I have some the folowing requirements:

...The document must be encoded in UTF-8 ... The Lastname field only allows (Extended) ASCII ... City only allows ISOLatin1 ...The message must be put on the (IBM Websphere) MessageQueue as a IBytesMessage

The XML document, for simplicities sake, looks like this:

<?xml version="1.0" encoding="utf-8"?>
<foo>
  <lastname>John ÐØë</lastname>
  <city>John ÐØë</city>
  <other>UTF-8 string</other>
</foo>

The "ÐØë" part are (or should be) ASCII values 208, 216, 235 respectively.

I also have an object:

public class foo {
  public string lastname { get; set; }
}

So I instantiate an object and set the lastname:

var x = new foo() { lastname = "John ÐØë", city = "John ÐØë" };

Now this is where my headache sets in (or the inception if you will...):

  • Visual studio / source code is in Unicode
  • Hence: Object has an Unicode lastname
  • The XML Serializer uses UTF-8 to encode the document
  • Lastname should contain only (Extended) ASCII characters; the characters are valid ASCII chars but ofcourse in UTF-8 encoded form

I normally don't experience any trouble with my encodings; I am familiar with The Absolute Minimum Every Software Developer Absolutely, Positively Must Know About Unicode and Character Sets (No Excuses!) but this one's got me stumped...

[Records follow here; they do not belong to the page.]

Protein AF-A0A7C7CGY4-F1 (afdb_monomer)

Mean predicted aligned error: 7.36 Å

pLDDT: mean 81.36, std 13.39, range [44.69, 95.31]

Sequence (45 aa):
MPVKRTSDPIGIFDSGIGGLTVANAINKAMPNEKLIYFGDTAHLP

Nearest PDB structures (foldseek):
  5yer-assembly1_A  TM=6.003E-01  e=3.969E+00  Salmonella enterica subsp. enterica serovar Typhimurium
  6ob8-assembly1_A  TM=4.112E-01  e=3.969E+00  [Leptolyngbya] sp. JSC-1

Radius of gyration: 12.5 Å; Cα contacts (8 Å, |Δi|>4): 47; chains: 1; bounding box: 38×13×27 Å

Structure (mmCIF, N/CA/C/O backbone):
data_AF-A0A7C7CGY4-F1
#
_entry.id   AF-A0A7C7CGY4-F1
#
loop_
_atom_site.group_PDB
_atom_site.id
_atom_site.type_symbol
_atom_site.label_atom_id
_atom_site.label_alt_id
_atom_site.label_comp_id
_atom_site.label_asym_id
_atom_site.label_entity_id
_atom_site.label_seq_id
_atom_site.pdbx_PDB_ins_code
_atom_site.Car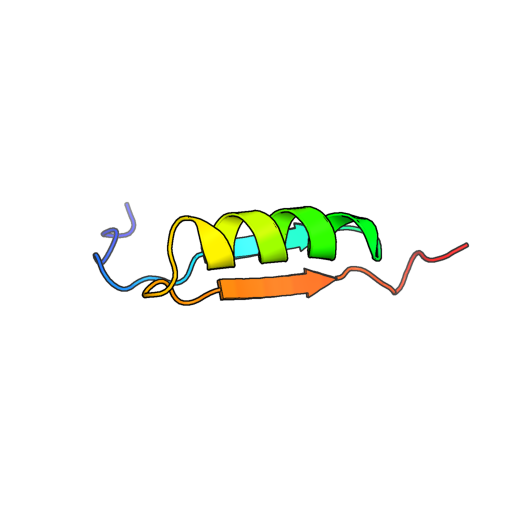tn_x
_atom_site.Cartn_y
_atom_site.Cartn_z
_atom_site.occupancy
_atom_site.B_iso_or_equiv
_atom_site.auth_seq_id
_atom_site.auth_comp_id
_atom_site.auth_asym_id
_atom_site.auth_atom_id
_atom_site.pdbx_PDB_model_num
ATOM 1 N N . MET A 1 1 ? -25.816 -4.274 -11.400 1.00 53.91 1 MET A N 1
ATOM 2 C CA . MET A 1 1 ? -24.749 -3.538 -10.687 1.00 53.91 1 MET A CA 1
ATOM 3 C C . MET A 1 1 ? -24.173 -4.472 -9.638 1.00 53.91 1 MET A C 1
ATOM 5 O O . MET A 1 1 ? -24.976 -5.142 -8.995 1.00 53.91 1 MET A O 1
ATOM 9 N N . PRO A 1 2 ? -22.844 -4.611 -9.509 1.00 69.31 2 PRO A N 1
ATOM 10 C CA . PRO A 1 2 ? -22.270 -5.485 -8.492 1.00 69.31 2 PRO A CA 1
ATOM 11 C C . PRO A 1 2 ? -22.674 -4.976 -7.104 1.00 69.31 2 PRO A C 1
ATOM 13 O O . PRO A 1 2 ? -22.576 -3.784 -6.816 1.00 69.31 2 PRO A O 1
ATOM 16 N N . VAL A 1 3 ? -23.190 -5.877 -6.270 1.00 66.12 3 VAL A N 1
ATOM 17 C CA . VAL A 1 3 ? -23.547 -5.577 -4.882 1.00 66.12 3 VA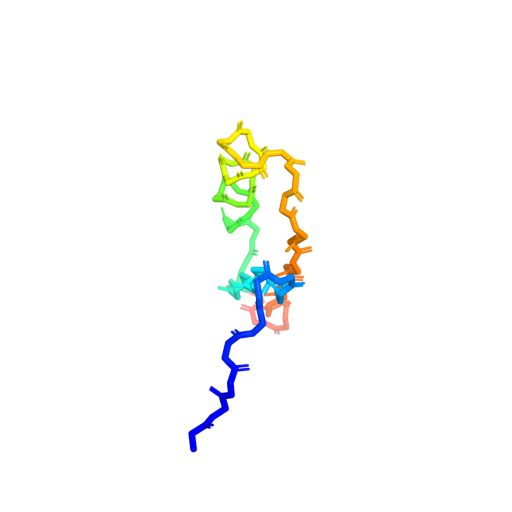L A CA 1
ATOM 18 C C . VAL A 1 3 ? -22.242 -5.412 -4.112 1.00 66.12 3 VAL A C 1
ATOM 20 O O . VAL A 1 3 ? -21.493 -6.377 -3.980 1.00 66.12 3 VAL A O 1
ATOM 23 N N . LYS A 1 4 ? -21.957 -4.197 -3.631 1.00 58.75 4 LYS A N 1
ATOM 24 C CA . LYS A 1 4 ? -20.801 -3.933 -2.768 1.00 58.75 4 LYS A CA 1
ATOM 25 C C . LYS A 1 4 ? -20.995 -4.718 -1.474 1.00 58.75 4 LYS A C 1
ATOM 27 O O . LYS A 1 4 ? -21.887 -4.387 -0.690 1.00 58.75 4 LYS A O 1
ATOM 32 N N .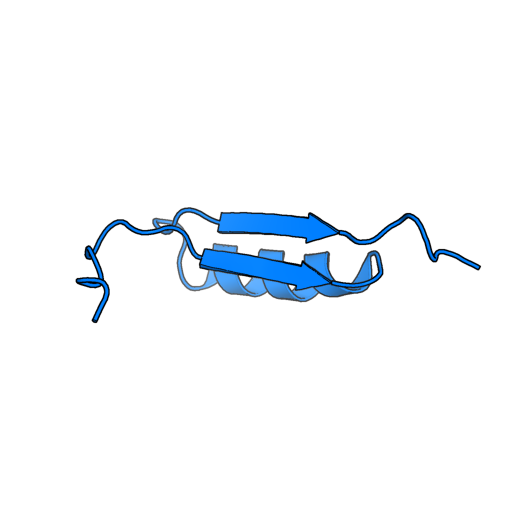 ARG A 1 5 ? -20.199 -5.762 -1.247 1.00 69.31 5 ARG A N 1
ATOM 33 C CA . ARG A 1 5 ? -20.192 -6.434 0.052 1.00 69.31 5 ARG A CA 1
ATOM 34 C C . ARG A 1 5 ? -19.334 -5.593 0.982 1.00 69.31 5 ARG A C 1
ATOM 36 O O . ARG A 1 5 ? -18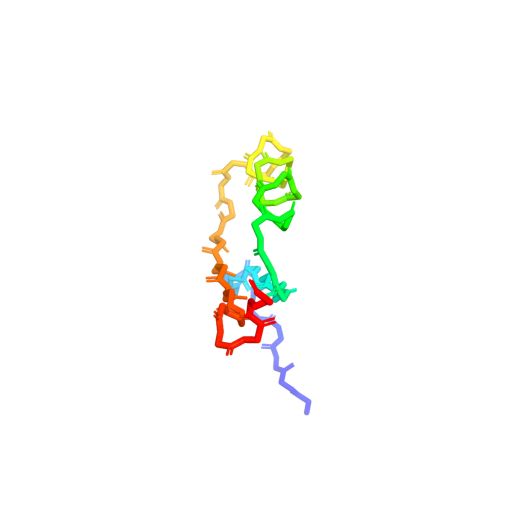.283 -5.090 0.600 1.00 69.31 5 ARG A O 1
ATOM 43 N N . THR A 1 6 ? -19.775 -5.434 2.221 1.00 69.31 6 THR A N 1
ATOM 44 C CA . THR A 1 6 ? -19.057 -4.690 3.268 1.00 69.31 6 THR A CA 1
ATOM 45 C C . THR A 1 6 ? -17.674 -5.261 3.595 1.00 69.31 6 THR A C 1
ATOM 47 O O . THR A 1 6 ? -16.932 -4.631 4.331 1.00 69.31 6 THR A O 1
ATOM 50 N N . SER A 1 7 ? -17.321 -6.428 3.048 1.00 78.38 7 SER A N 1
ATOM 51 C CA . SER A 1 7 ? -16.049 -7.124 3.251 1.00 78.38 7 SER A CA 1
ATOM 52 C C . SER A 1 7 ? -15.165 -7.198 2.000 1.00 78.38 7 SER A C 1
ATOM 54 O O . SER A 1 7 ? -14.237 -8.011 1.970 1.00 78.38 7 SER A O 1
ATOM 56 N N . ASP A 1 8 ? -15.494 -6.466 0.933 1.00 87.00 8 ASP A N 1
ATOM 57 C CA . ASP A 1 8 ? -14.664 -6.461 -0.274 1.00 87.00 8 ASP A CA 1
ATOM 58 C C . ASP A 1 8 ? -13.353 -5.685 -0.008 1.00 87.00 8 ASP A C 1
ATOM 60 O O . ASP A 1 8 ? -13.388 -4.625 0.617 1.00 87.00 8 ASP A O 1
ATOM 64 N N . PRO A 1 9 ? -12.192 -6.200 -0.452 1.00 90.00 9 PRO A N 1
ATOM 65 C CA . PRO A 1 9 ? -10.896 -5.588 -0.174 1.00 90.00 9 PRO A CA 1
ATOM 66 C C . PRO A 1 9 ? -10.686 -4.273 -0.937 1.00 90.00 9 PRO A C 1
ATOM 68 O O . PRO A 1 9 ? -11.220 -4.063 -2.027 1.00 90.00 9 PRO A O 1
ATOM 71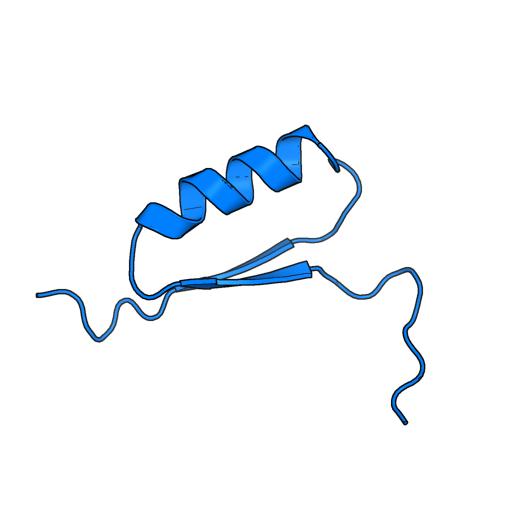 N N . ILE A 1 10 ? -9.824 -3.415 -0.394 1.00 90.50 10 ILE A N 1
ATOM 72 C CA . ILE A 1 10 ? -9.352 -2.185 -1.029 1.00 90.50 10 ILE A CA 1
ATOM 73 C C . ILE A 1 10 ? -8.207 -2.535 -1.977 1.00 90.50 10 ILE A C 1
ATOM 75 O O . ILE A 1 10 ? -7.121 -2.920 -1.543 1.00 90.50 10 ILE A O 1
ATOM 79 N N . GLY A 1 11 ? -8.451 -2.392 -3.278 1.00 91.19 11 GLY A N 1
ATOM 80 C CA . GLY A 1 11 ? -7.420 -2.504 -4.306 1.00 91.19 11 GLY A CA 1
ATOM 81 C C . GLY A 1 11 ? -6.647 -1.196 -4.469 1.00 91.19 11 GLY A C 1
ATOM 82 O O . GLY A 1 11 ? -7.251 -0.141 -4.649 1.00 91.19 11 GLY A O 1
ATOM 83 N N . ILE A 1 12 ? -5.3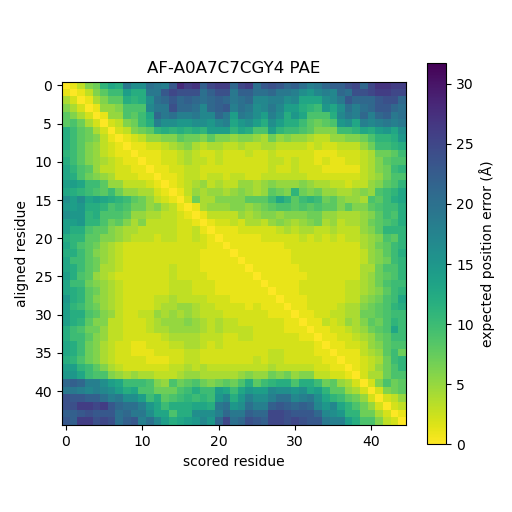21 -1.269 -4.444 1.00 90.06 12 ILE A N 1
ATOM 84 C CA . ILE A 1 12 ? -4.403 -0.182 -4.787 1.00 90.06 12 ILE A CA 1
ATOM 85 C C . ILE A 1 12 ? -3.640 -0.615 -6.032 1.00 90.06 12 ILE A C 1
ATOM 87 O O . ILE A 1 12 ? -3.033 -1.681 -6.034 1.00 90.06 12 ILE A O 1
ATOM 91 N N . PHE A 1 13 ? -3.668 0.212 -7.071 1.00 89.12 13 PHE A N 1
ATOM 92 C CA . PHE A 1 13 ? -2.889 0.023 -8.288 1.00 89.12 13 PHE A CA 1
ATOM 93 C C . PHE A 1 13 ? -1.886 1.167 -8.404 1.00 89.12 13 PHE A C 1
ATOM 95 O O . PHE A 1 13 ? -2.284 2.329 -8.320 1.00 89.12 13 PHE A O 1
ATOM 102 N N . ASP A 1 14 ? -0.609 0.845 -8.573 1.00 85.75 14 ASP A N 1
ATOM 103 C CA . ASP A 1 14 ? 0.463 1.833 -8.712 1.00 85.75 14 ASP A CA 1
ATOM 104 C C . ASP A 1 14 ? 1.491 1.368 -9.745 1.00 85.75 14 ASP A C 1
ATOM 106 O O . ASP A 1 14 ? 1.748 0.175 -9.875 1.00 85.75 14 ASP A O 1
ATOM 110 N N . SER A 1 15 ? 2.114 2.303 -10.457 1.00 80.12 15 SER A N 1
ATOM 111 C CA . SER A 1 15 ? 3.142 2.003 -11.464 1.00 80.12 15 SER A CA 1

I understand that the UTF-8 document will be perfectly able to "contain" both encodings because the codepoints 'overlap'. But where I get lost is when I need to convert the serialized message to a byte-array. When doing a dump I see C3 XX C3 XX C3 XX (I don't have the actual dump at hand). It's clear (or I've been staring at this for too long) that the lastname / city strings are put in the serialized document in their unicode form; the byte-array suggests so.

Now what will I have to do, and where, to ensure the Lastname string goes into the XML document and finally the byte-array as an ASCII string (and the actual 208, 216, 235 byte sequence), and that City makes it in there as ISOLatin1 ?

I know the requirements are backwards, but I can't change those (3rd party). I always use UTF-8 for our internal projects so I have to support the unicode-utf8=>ASCII/ISOLatin1 conversion (ofcourse, only for chars that are in those sets).

My head hurts...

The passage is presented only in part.